Look below for the line containing "ATOM 165 C CA" and the line containing "ATOM 194 O O . GLY A 1 23 ? -1.602 5.4"; repeat exactly those two lines and all lines between them, and nothing else.

#### INPUT MATERIAL

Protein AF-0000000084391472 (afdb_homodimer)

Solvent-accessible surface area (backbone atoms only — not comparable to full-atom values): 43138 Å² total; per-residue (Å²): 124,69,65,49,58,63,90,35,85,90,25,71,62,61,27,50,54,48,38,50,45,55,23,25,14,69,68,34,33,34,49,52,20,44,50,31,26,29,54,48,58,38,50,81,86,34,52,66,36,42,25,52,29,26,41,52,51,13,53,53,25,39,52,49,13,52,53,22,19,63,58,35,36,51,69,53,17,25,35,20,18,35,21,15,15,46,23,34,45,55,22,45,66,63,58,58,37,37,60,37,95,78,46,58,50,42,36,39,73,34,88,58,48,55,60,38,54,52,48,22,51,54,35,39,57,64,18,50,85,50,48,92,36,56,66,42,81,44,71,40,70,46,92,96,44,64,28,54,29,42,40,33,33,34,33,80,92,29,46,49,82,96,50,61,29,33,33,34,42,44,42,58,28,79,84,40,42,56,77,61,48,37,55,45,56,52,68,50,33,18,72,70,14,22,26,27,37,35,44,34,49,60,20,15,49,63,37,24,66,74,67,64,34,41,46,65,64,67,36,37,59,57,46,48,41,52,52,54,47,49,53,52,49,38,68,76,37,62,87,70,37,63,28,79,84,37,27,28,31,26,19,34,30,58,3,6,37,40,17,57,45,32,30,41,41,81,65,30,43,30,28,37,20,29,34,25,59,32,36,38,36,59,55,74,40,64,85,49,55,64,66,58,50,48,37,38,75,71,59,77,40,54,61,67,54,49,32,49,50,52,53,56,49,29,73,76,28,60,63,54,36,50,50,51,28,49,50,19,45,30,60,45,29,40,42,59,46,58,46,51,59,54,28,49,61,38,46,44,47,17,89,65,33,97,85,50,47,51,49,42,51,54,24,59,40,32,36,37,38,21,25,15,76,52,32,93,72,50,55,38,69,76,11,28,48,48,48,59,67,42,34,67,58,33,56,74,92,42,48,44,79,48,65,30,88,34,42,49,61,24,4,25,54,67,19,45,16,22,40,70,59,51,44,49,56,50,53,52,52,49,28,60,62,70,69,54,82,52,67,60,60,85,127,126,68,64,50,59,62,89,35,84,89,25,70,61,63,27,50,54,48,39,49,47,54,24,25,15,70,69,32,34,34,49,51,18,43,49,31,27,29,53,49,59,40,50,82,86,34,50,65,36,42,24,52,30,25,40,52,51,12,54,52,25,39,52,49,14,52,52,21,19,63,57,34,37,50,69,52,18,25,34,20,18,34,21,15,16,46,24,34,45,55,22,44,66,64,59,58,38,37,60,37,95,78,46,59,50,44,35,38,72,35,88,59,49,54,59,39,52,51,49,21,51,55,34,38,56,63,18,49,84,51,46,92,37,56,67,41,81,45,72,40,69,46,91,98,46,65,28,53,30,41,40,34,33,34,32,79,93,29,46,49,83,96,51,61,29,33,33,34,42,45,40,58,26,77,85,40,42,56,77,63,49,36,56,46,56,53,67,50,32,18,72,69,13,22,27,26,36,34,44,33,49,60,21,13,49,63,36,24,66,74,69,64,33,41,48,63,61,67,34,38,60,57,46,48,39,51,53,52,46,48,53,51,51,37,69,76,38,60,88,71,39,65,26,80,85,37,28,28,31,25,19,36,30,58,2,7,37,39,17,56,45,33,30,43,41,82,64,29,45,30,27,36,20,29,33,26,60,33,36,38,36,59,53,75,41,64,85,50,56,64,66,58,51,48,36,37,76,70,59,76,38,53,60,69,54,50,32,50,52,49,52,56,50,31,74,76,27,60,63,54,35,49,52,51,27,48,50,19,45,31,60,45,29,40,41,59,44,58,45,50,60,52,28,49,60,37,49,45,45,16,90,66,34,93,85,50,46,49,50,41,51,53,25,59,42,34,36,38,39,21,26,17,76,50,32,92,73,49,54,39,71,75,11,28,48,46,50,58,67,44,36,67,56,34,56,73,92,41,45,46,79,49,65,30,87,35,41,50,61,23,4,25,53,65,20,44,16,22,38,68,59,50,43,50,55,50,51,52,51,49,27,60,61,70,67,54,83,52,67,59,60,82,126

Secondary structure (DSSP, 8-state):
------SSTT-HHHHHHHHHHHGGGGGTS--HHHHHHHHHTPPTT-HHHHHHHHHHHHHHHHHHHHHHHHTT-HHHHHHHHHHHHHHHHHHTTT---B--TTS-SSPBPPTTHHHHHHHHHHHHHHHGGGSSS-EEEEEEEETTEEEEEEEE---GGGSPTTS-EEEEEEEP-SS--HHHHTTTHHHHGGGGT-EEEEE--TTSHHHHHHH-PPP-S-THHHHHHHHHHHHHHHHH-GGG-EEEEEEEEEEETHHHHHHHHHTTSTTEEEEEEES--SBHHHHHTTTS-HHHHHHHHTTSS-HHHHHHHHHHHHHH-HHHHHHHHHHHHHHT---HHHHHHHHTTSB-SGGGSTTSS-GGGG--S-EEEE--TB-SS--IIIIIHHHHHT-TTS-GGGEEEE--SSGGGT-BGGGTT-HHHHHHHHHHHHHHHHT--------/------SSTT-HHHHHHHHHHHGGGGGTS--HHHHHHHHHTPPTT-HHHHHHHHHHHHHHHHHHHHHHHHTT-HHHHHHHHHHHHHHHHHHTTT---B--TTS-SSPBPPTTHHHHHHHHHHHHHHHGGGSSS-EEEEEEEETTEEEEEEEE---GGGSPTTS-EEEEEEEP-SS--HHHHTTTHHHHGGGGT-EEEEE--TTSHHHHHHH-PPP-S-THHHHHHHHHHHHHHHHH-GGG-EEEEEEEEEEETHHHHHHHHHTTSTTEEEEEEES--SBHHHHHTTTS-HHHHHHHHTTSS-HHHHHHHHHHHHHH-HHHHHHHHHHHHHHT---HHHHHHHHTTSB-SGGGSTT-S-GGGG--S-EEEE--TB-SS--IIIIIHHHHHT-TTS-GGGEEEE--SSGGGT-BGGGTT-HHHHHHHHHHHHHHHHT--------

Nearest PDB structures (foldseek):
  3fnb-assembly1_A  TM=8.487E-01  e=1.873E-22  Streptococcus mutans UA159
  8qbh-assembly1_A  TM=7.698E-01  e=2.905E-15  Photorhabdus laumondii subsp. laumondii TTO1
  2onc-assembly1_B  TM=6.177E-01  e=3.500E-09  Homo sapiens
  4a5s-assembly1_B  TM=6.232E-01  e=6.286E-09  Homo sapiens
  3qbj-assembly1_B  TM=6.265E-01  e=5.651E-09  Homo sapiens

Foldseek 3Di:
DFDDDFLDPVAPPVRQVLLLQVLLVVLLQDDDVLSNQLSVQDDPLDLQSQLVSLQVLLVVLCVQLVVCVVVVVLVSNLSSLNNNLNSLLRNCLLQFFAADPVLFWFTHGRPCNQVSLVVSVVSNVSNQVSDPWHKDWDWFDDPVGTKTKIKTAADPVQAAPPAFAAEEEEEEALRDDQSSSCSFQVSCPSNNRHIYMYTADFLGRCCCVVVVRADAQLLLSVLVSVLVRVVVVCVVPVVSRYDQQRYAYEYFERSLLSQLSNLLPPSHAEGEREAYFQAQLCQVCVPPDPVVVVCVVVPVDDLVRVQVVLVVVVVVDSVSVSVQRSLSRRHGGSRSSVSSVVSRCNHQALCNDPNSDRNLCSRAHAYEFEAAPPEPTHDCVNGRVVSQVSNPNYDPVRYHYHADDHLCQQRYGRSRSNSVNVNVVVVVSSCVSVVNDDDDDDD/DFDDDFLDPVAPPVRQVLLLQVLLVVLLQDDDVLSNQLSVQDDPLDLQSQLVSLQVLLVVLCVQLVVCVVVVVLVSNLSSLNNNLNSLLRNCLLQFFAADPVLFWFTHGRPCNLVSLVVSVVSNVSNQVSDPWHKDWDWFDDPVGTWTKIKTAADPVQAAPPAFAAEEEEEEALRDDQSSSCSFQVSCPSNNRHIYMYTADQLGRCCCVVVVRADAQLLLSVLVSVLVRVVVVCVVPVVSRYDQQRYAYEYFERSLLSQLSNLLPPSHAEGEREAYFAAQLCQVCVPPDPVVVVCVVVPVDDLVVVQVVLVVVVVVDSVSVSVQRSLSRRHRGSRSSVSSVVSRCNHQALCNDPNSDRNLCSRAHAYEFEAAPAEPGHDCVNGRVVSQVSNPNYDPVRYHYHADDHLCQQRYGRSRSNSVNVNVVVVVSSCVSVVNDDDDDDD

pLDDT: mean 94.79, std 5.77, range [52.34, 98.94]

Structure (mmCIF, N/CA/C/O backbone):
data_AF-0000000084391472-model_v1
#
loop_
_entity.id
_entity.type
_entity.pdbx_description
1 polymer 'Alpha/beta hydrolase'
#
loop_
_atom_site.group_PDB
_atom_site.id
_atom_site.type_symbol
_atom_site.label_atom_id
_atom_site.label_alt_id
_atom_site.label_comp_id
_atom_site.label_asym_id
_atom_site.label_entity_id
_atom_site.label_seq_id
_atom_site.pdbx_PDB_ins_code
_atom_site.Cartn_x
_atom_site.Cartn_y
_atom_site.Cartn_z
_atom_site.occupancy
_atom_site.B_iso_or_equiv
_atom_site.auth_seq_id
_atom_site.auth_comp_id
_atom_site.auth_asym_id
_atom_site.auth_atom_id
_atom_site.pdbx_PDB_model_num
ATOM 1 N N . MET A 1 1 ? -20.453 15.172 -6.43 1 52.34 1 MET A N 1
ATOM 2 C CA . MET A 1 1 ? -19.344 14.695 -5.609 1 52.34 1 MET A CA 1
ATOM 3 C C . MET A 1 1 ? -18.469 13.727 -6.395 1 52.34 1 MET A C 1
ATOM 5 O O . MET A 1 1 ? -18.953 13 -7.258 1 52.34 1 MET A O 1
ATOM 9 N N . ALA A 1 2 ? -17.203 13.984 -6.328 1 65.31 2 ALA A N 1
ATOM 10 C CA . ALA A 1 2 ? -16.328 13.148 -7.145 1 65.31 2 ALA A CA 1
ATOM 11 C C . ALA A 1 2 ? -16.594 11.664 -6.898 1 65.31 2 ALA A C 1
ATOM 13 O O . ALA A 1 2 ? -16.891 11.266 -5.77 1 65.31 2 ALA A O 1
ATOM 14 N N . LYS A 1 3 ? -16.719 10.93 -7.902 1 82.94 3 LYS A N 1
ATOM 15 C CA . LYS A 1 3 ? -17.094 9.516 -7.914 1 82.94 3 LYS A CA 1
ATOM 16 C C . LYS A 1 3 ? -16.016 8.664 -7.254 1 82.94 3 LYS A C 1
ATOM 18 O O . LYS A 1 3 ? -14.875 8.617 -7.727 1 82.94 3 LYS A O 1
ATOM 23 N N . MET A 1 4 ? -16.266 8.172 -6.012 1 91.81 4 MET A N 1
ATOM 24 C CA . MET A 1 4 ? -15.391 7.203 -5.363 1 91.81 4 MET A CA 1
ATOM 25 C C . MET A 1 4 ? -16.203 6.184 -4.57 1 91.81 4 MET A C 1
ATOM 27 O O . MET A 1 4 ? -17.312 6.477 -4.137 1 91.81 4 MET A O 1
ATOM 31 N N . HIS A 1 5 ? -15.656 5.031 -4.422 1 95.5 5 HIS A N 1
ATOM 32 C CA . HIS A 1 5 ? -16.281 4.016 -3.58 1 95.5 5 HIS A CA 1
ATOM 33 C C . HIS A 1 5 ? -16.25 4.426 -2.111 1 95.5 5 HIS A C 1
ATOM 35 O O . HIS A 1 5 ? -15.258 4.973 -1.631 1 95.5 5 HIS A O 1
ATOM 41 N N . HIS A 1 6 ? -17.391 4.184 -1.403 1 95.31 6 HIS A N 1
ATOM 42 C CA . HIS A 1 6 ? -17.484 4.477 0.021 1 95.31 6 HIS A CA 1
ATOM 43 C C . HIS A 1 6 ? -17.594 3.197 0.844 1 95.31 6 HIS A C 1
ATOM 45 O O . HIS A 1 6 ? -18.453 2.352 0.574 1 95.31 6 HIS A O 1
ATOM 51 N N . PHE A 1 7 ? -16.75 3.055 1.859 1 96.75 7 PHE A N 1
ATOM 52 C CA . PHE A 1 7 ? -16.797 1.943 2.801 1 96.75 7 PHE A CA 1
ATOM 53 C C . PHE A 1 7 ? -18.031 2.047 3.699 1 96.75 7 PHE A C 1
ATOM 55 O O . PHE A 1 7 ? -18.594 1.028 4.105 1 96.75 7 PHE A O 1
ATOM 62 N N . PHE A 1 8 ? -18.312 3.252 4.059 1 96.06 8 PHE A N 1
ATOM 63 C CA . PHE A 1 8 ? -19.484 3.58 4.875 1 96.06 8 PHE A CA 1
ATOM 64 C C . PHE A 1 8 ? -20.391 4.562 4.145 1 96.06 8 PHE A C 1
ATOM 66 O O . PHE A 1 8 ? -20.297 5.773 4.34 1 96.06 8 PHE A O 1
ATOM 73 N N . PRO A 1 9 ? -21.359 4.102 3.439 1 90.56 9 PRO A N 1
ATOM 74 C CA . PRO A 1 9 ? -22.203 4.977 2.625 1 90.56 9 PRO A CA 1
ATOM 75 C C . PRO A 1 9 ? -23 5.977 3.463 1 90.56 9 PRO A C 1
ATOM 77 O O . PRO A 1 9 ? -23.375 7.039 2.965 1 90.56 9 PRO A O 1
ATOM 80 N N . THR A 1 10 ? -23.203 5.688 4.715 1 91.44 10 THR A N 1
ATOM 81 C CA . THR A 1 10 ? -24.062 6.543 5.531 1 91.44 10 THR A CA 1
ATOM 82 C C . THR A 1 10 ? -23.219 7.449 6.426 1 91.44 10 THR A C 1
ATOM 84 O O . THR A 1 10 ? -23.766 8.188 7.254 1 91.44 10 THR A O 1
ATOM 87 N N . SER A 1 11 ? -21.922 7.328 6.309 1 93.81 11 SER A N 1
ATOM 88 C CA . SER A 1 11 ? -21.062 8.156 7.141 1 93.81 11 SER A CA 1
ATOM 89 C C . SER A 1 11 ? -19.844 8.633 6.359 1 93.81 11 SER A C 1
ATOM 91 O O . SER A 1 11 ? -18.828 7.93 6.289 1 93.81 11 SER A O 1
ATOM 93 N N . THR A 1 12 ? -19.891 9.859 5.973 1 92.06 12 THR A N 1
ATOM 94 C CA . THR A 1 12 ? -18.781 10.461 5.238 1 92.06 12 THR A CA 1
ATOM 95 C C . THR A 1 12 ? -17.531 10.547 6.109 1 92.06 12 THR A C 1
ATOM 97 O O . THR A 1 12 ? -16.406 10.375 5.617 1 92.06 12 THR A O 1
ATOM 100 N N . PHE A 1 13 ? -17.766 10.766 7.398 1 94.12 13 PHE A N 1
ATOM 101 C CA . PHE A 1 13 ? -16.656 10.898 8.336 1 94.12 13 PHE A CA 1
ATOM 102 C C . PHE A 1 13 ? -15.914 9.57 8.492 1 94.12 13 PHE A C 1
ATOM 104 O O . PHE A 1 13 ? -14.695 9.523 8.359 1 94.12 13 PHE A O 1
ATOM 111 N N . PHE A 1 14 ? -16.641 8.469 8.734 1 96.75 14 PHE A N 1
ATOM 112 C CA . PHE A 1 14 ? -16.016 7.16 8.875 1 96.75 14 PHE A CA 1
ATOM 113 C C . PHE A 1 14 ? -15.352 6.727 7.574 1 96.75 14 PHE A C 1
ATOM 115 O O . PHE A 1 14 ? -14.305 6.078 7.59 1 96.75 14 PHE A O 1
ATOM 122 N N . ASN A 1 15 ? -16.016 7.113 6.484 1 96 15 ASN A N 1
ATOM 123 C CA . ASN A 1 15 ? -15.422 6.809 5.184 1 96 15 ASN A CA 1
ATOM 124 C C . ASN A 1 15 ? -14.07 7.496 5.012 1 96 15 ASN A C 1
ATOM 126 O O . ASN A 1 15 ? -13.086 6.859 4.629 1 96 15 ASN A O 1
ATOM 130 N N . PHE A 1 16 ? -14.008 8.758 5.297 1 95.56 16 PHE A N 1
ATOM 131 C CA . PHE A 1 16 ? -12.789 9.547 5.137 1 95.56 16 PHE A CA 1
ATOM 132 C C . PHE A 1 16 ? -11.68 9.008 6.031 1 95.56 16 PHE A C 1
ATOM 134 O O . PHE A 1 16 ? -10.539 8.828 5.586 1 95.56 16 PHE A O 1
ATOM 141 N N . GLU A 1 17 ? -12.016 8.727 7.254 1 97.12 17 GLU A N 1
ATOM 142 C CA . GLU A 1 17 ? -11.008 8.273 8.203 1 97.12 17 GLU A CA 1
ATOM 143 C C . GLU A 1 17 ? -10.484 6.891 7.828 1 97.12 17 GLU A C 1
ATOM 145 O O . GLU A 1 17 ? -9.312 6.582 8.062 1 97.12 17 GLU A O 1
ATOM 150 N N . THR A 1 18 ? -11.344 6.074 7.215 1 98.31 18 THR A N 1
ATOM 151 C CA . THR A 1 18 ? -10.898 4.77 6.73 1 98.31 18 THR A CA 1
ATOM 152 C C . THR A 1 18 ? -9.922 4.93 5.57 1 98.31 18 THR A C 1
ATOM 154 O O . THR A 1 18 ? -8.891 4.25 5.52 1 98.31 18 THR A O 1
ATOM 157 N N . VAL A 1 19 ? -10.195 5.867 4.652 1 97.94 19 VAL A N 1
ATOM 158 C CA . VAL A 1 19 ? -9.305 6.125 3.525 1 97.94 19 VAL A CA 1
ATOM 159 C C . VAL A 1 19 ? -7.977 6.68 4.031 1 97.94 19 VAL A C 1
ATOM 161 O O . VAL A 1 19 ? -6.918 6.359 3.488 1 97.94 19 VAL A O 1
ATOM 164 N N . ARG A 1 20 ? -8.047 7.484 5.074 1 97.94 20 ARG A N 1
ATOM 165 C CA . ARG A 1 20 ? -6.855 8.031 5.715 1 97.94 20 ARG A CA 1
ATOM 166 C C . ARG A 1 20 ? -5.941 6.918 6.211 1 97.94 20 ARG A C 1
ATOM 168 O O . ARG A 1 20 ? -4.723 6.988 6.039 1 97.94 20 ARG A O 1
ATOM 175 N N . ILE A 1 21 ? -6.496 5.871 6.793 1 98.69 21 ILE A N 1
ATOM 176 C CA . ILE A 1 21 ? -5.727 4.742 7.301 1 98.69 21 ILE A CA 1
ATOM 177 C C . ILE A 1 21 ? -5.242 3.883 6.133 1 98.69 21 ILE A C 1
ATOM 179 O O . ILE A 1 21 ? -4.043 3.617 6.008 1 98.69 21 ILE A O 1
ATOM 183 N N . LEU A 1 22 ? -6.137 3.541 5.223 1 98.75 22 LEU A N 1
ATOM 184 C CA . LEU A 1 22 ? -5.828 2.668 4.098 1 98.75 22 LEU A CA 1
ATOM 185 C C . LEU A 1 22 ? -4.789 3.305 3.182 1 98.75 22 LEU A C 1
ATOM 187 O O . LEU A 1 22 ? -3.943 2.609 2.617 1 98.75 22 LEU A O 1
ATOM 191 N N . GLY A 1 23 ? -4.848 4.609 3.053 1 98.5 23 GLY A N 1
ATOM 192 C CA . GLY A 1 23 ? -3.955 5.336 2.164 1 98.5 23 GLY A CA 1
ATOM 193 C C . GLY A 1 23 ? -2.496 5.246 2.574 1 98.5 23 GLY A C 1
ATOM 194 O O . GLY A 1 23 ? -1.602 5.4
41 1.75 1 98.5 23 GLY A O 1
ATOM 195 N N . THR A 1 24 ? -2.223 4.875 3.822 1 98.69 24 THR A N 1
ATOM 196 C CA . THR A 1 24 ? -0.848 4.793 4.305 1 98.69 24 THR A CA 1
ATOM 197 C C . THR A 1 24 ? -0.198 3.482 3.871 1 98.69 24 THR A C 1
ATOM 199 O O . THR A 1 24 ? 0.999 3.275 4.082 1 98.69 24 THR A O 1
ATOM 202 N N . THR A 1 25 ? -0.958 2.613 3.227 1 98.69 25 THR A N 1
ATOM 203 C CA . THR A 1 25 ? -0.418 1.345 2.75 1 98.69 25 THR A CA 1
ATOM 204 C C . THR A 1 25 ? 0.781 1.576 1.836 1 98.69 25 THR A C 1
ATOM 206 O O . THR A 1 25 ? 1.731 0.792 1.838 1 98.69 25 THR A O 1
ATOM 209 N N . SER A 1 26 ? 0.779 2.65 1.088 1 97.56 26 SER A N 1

########

SOLUTION
ATOM 165 C CA . ARG A 1 20 ? -6.855 8.031 5.715 1 97.94 20 ARG A CA 1
ATOM 166 C C . ARG A 1 20 ? -5.941 6.918 6.211 1 97.94 20 ARG A C 1
ATOM 168 O O . ARG A 1 20 ? -4.723 6.988 6.039 1 97.94 20 ARG A O 1
ATOM 175 N N . ILE A 1 21 ? -6.496 5.871 6.793 1 98.69 21 ILE A N 1
ATOM 176 C CA . ILE A 1 21 ? -5.727 4.742 7.301 1 98.69 21 ILE A CA 1
ATOM 177 C C . ILE A 1 21 ? -5.242 3.883 6.133 1 98.69 21 ILE A C 1
ATOM 179 O O . ILE A 1 21 ? -4.043 3.617 6.008 1 98.69 21 ILE A O 1
ATOM 183 N N . LEU A 1 22 ? -6.137 3.541 5.223 1 98.75 22 LEU A N 1
ATOM 184 C CA . LEU A 1 22 ? -5.828 2.668 4.098 1 98.75 22 LEU A CA 1
ATOM 185 C C . LEU A 1 22 ? -4.789 3.305 3.182 1 98.75 22 LEU A C 1
ATOM 187 O O . LEU A 1 22 ? -3.943 2.609 2.617 1 98.75 22 LEU A O 1
ATOM 191 N N . GLY A 1 23 ? -4.848 4.609 3.053 1 98.5 23 GLY A N 1
ATOM 192 C CA . GLY A 1 23 ? -3.955 5.336 2.164 1 98.5 23 GLY A CA 1
ATOM 193 C C . GLY A 1 23 ? -2.496 5.246 2.574 1 98.5 23 GLY A C 1
ATOM 194 O O . GLY A 1 23 ? -1.602 5.4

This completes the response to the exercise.